Instructions to follow: Write out, word for word, every line in the data below from the one containing "ATOM 179 C CA" to the one containing "ATOM 202 C CA", both of them included.

Dataset excerpts:
- Opening Delimiter -

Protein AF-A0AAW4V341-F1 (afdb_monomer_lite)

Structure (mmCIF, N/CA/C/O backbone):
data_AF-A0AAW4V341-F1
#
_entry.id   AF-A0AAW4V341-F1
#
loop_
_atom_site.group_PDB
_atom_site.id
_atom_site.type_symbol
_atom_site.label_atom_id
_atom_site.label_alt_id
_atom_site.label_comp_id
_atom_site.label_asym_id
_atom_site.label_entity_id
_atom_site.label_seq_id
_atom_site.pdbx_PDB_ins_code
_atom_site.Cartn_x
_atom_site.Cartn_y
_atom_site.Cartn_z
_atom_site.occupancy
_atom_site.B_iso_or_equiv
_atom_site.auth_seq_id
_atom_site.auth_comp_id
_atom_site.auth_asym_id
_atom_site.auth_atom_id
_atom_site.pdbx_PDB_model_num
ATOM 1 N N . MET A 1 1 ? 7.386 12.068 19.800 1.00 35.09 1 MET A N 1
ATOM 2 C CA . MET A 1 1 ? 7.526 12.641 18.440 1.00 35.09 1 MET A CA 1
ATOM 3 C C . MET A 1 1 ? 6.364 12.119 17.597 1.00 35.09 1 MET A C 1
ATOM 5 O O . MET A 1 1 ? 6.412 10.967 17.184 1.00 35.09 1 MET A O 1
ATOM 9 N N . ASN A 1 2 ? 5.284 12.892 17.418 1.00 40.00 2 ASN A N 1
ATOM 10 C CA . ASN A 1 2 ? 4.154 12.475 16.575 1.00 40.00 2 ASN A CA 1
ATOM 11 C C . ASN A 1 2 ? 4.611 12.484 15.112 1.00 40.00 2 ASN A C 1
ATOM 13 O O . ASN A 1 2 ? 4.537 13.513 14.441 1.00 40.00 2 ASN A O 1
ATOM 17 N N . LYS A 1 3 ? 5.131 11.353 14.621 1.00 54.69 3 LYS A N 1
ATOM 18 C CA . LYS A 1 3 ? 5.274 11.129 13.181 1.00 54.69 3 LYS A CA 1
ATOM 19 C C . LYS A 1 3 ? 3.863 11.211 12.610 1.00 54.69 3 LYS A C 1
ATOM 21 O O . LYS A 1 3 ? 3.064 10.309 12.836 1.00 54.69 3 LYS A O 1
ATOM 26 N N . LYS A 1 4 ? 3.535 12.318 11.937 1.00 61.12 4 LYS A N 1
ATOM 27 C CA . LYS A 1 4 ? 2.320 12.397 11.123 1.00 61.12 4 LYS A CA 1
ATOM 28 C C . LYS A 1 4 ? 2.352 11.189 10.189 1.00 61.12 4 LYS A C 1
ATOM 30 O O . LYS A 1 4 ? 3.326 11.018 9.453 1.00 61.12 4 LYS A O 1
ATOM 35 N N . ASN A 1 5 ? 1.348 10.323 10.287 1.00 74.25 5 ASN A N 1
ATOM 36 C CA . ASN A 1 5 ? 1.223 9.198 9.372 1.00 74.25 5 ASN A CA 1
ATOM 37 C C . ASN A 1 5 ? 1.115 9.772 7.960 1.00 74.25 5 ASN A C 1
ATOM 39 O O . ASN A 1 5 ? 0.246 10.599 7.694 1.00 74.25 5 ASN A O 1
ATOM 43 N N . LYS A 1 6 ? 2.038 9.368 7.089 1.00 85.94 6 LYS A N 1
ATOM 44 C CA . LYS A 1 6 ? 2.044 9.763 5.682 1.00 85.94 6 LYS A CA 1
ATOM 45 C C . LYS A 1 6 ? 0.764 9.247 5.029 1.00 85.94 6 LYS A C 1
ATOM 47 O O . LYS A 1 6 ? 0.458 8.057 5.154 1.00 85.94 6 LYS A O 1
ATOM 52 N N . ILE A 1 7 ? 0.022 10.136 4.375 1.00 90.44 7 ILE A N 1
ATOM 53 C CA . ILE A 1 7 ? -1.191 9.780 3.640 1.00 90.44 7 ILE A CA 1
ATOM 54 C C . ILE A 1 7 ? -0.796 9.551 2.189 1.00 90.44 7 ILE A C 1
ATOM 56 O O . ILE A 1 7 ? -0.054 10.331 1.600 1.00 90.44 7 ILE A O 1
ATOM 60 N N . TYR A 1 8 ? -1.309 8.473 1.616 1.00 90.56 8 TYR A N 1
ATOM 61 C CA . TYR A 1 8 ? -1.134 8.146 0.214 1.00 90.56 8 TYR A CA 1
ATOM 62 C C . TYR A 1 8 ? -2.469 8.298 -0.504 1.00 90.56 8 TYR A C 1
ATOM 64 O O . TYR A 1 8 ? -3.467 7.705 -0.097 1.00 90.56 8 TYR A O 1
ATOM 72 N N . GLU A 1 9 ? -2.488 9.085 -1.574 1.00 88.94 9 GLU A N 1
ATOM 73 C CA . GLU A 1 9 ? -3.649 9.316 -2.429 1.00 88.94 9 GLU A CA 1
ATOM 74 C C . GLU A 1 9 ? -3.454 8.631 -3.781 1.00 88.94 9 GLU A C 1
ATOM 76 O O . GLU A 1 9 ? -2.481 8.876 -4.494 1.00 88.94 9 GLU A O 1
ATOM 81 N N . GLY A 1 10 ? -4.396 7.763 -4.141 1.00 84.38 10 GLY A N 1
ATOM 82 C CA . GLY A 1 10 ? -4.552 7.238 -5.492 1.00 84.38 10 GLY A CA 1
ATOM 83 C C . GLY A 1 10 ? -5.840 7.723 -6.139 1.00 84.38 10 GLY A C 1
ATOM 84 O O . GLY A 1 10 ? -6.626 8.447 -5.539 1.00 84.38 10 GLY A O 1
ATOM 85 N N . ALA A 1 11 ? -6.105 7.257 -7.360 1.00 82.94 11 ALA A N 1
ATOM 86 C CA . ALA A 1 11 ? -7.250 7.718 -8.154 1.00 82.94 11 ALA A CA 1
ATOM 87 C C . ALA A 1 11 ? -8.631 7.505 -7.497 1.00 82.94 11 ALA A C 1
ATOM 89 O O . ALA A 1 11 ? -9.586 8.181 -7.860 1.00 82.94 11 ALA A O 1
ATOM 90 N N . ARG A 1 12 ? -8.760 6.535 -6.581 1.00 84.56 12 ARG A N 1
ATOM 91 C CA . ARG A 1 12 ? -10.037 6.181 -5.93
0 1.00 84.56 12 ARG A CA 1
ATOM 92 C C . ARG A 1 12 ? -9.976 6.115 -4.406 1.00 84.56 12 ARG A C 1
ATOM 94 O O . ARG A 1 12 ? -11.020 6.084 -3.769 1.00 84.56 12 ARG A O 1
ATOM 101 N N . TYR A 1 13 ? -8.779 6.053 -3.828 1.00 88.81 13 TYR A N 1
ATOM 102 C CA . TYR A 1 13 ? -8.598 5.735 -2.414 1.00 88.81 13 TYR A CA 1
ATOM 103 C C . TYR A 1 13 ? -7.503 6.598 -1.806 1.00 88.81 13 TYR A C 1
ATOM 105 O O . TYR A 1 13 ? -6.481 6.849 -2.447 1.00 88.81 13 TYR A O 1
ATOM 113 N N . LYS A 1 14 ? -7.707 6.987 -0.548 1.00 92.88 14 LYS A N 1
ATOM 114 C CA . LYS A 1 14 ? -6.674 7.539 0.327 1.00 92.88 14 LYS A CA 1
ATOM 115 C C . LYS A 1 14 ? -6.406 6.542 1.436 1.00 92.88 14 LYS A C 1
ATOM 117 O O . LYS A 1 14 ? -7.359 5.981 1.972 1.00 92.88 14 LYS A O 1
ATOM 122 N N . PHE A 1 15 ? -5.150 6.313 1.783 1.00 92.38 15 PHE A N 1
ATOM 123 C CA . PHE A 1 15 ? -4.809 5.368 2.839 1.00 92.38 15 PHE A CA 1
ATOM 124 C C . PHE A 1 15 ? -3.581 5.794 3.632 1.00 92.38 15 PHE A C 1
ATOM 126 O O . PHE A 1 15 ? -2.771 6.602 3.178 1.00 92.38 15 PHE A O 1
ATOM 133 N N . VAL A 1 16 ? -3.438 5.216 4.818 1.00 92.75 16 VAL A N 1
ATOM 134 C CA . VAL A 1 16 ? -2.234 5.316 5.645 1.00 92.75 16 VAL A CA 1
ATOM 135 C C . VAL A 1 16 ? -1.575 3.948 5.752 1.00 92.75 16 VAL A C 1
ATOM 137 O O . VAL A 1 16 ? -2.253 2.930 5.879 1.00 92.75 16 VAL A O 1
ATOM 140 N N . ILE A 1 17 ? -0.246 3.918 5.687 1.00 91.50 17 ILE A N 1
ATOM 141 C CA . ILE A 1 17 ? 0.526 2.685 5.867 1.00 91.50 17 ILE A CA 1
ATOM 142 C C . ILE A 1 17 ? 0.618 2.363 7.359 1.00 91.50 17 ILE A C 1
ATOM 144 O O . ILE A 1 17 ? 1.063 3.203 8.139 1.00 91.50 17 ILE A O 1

- Closing Delimiter -
- Opening Delimiter -

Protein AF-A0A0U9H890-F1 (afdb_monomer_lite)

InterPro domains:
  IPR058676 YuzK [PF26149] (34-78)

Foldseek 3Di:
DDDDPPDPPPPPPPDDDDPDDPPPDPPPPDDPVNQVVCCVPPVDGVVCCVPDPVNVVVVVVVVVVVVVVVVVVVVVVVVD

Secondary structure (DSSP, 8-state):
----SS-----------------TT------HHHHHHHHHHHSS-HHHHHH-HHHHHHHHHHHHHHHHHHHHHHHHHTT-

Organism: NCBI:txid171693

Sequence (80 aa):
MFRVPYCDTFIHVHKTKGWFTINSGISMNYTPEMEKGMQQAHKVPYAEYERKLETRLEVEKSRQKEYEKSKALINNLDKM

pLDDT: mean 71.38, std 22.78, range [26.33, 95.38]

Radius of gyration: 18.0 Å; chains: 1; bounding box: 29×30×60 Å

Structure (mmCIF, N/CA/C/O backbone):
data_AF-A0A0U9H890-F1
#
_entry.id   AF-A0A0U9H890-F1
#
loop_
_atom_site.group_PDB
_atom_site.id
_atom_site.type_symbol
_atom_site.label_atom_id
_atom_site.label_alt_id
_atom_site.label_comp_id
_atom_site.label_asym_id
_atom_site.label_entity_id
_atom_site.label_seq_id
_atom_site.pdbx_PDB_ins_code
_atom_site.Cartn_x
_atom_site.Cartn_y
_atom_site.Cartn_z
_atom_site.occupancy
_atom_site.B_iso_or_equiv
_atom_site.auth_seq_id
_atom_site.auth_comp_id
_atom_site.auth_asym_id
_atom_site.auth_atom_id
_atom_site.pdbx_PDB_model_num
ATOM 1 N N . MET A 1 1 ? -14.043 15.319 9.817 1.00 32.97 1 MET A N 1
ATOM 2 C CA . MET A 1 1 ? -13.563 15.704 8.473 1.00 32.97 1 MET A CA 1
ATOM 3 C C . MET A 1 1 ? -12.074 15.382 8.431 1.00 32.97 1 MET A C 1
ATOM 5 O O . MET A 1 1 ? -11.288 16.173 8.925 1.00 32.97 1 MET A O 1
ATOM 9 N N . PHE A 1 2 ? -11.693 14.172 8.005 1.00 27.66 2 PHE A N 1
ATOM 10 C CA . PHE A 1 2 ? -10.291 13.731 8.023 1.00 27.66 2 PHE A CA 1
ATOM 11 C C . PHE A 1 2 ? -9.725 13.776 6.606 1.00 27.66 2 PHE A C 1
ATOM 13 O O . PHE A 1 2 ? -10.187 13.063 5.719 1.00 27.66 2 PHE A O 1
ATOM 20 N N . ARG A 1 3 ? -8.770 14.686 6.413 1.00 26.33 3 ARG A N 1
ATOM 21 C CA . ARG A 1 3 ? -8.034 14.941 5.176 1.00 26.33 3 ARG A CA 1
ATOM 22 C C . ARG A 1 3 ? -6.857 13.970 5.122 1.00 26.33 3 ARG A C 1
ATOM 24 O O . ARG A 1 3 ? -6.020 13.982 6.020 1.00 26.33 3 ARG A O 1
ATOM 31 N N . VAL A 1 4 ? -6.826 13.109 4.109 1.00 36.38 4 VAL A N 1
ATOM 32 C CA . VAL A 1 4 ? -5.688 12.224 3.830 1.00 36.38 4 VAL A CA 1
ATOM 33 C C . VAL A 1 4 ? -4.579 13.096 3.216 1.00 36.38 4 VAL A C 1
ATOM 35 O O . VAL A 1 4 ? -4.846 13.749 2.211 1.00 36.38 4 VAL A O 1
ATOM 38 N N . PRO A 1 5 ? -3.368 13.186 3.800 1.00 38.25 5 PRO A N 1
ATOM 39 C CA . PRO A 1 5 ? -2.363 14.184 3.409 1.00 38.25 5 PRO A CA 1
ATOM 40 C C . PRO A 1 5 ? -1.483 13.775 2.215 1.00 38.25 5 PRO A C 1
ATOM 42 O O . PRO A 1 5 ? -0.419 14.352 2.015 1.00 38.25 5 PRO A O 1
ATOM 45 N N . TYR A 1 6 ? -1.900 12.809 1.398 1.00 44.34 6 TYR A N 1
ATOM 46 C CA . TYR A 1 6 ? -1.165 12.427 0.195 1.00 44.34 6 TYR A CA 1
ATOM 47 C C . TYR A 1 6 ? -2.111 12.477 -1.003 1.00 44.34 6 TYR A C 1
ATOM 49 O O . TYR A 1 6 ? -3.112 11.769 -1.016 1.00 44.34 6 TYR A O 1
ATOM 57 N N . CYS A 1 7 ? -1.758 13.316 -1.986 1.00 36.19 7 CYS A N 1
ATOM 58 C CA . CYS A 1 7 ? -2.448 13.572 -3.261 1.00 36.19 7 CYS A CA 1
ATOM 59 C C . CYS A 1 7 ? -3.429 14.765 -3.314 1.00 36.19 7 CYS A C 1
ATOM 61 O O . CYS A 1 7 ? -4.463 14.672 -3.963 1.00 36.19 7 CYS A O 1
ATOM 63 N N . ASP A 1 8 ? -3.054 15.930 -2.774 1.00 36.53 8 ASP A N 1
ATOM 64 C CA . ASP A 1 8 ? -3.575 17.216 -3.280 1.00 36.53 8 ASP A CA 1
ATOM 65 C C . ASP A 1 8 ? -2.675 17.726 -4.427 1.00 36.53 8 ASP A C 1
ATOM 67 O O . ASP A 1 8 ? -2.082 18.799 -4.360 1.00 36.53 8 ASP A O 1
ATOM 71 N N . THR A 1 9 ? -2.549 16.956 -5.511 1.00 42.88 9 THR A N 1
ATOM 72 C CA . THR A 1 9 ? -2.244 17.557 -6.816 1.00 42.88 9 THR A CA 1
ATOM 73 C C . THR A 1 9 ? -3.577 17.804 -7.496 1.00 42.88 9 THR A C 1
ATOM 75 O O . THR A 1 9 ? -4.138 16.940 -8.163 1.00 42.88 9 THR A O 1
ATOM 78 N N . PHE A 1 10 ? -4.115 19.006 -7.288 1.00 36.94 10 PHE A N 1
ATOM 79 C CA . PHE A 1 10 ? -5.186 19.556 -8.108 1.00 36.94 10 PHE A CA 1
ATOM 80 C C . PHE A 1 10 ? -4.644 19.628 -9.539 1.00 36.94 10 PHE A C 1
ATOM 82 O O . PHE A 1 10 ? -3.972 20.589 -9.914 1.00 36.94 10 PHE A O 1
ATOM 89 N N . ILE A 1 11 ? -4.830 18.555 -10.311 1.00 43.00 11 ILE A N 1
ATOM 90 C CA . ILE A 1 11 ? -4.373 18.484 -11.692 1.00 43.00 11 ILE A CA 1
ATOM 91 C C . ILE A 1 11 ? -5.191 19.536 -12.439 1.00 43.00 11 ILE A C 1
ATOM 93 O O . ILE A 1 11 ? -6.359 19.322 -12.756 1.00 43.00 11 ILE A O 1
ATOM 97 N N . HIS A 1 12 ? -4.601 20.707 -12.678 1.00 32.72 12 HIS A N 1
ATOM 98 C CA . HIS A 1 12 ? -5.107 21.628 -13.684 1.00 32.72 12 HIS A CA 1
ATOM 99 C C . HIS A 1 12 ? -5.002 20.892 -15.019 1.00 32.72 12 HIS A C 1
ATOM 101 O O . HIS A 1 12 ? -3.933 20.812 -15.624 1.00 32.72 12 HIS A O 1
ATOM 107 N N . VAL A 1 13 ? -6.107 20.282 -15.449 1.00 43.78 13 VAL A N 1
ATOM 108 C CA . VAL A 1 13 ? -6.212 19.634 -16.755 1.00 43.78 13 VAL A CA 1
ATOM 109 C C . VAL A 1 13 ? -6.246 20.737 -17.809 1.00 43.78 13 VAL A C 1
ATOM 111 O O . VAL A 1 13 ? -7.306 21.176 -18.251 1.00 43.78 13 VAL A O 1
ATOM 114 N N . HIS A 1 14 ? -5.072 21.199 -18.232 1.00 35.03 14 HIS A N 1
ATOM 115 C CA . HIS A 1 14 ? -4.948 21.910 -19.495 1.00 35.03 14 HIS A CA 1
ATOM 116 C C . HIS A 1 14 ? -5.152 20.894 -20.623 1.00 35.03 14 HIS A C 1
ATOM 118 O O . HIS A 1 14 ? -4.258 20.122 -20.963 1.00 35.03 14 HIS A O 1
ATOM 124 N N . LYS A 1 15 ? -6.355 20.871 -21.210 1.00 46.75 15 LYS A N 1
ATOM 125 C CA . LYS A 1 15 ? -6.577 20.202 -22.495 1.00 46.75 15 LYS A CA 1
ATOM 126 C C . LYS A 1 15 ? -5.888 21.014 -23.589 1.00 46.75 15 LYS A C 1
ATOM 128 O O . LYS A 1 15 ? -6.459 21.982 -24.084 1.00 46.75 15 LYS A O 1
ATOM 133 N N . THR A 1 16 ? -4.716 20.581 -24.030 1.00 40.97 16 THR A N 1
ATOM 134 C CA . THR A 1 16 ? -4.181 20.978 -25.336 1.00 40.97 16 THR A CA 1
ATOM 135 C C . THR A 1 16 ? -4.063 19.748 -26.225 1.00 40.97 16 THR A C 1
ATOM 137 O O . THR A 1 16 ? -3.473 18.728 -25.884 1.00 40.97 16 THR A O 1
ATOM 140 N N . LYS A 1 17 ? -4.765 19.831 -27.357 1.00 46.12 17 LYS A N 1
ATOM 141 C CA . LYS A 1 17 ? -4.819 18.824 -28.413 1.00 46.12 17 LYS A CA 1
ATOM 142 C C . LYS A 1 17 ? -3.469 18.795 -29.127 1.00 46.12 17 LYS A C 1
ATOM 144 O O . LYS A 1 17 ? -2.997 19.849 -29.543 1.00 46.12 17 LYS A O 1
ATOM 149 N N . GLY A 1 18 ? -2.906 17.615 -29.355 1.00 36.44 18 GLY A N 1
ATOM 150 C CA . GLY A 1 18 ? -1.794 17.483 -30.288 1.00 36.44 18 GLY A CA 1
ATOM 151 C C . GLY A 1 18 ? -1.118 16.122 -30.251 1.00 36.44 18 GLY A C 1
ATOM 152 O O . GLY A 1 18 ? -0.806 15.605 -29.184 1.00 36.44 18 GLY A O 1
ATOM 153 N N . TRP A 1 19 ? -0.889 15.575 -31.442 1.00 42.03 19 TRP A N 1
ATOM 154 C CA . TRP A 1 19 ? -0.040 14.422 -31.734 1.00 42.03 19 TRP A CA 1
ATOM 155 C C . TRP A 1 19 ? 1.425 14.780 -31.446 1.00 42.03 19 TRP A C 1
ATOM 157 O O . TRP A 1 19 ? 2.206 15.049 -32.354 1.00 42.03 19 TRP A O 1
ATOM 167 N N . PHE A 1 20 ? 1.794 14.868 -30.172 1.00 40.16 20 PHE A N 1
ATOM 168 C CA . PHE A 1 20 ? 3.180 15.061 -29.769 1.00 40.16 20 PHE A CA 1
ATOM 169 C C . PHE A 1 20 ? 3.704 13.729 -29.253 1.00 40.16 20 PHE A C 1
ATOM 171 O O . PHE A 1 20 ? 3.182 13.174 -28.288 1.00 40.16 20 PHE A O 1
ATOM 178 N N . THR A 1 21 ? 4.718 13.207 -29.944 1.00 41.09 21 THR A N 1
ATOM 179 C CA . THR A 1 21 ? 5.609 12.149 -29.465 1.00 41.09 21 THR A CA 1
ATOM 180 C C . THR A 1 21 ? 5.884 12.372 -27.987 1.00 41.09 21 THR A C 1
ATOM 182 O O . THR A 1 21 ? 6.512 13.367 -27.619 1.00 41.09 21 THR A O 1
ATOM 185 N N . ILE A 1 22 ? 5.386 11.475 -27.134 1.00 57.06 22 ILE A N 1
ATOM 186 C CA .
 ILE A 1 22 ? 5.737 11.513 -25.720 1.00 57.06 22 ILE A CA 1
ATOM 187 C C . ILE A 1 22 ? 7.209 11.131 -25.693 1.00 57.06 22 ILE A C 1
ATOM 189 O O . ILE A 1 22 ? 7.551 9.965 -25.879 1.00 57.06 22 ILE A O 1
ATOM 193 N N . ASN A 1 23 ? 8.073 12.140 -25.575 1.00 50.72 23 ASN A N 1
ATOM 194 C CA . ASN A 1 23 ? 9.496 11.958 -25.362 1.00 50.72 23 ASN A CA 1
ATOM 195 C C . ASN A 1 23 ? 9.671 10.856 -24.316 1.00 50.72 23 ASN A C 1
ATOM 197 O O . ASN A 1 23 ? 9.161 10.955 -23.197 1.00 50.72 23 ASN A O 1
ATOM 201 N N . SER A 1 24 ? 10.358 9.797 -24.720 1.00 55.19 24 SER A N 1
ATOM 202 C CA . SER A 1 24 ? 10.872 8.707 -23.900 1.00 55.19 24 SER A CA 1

- Closing Delimiter -

Response area:
ATOM 179 C CA . THR A 1 21 ? 5.609 12.149 -29.465 1.00 41.09 21 THR A CA 1
ATOM 180 C C . THR A 1 21 ? 5.884 12.372 -27.987 1.00 41.09 21 THR A C 1
ATOM 182 O O . THR A 1 21 ? 6.512 13.367 -27.619 1.00 41.09 21 THR A O 1
ATOM 185 N N . ILE A 1 22 ? 5.386 11.475 -27.134 1.00 57.06 22 ILE A N 1
ATOM 186 C CA .
 ILE A 1 22 ? 5.737 11.513 -25.720 1.00 57.06 22 ILE A CA 1
ATOM 187 C C . ILE A 1 22 ? 7.209 11.131 -25.693 1.00 57.06 22 ILE A C 1
ATOM 189 O O . ILE A 1 22 ? 7.551 9.965 -25.879 1.00 57.06 22 ILE A O 1
ATOM 193 N N . ASN A 1 23 ? 8.073 12.140 -25.575 1.00 50.72 23 ASN A N 1
ATOM 194 C CA . ASN A 1 23 ? 9.496 11.958 -25.362 1.00 50.72 23 ASN A CA 1
ATOM 195 C C . ASN A 1 23 ? 9.671 10.856 -24.316 1.00 50.72 23 ASN A C 1
ATOM 197 O O . ASN A 1 23 ? 9.161 10.955 -23.197 1.00 50.72 23 ASN A O 1
ATOM 201 N N . SER A 1 24 ? 10.358 9.797 -24.720 1.00 55.19 24 SER A N 1
ATOM 202 C CA . SER A 1 24 ? 10.872 8.707 -23.900 1.00 55.19 24 SER A CA 1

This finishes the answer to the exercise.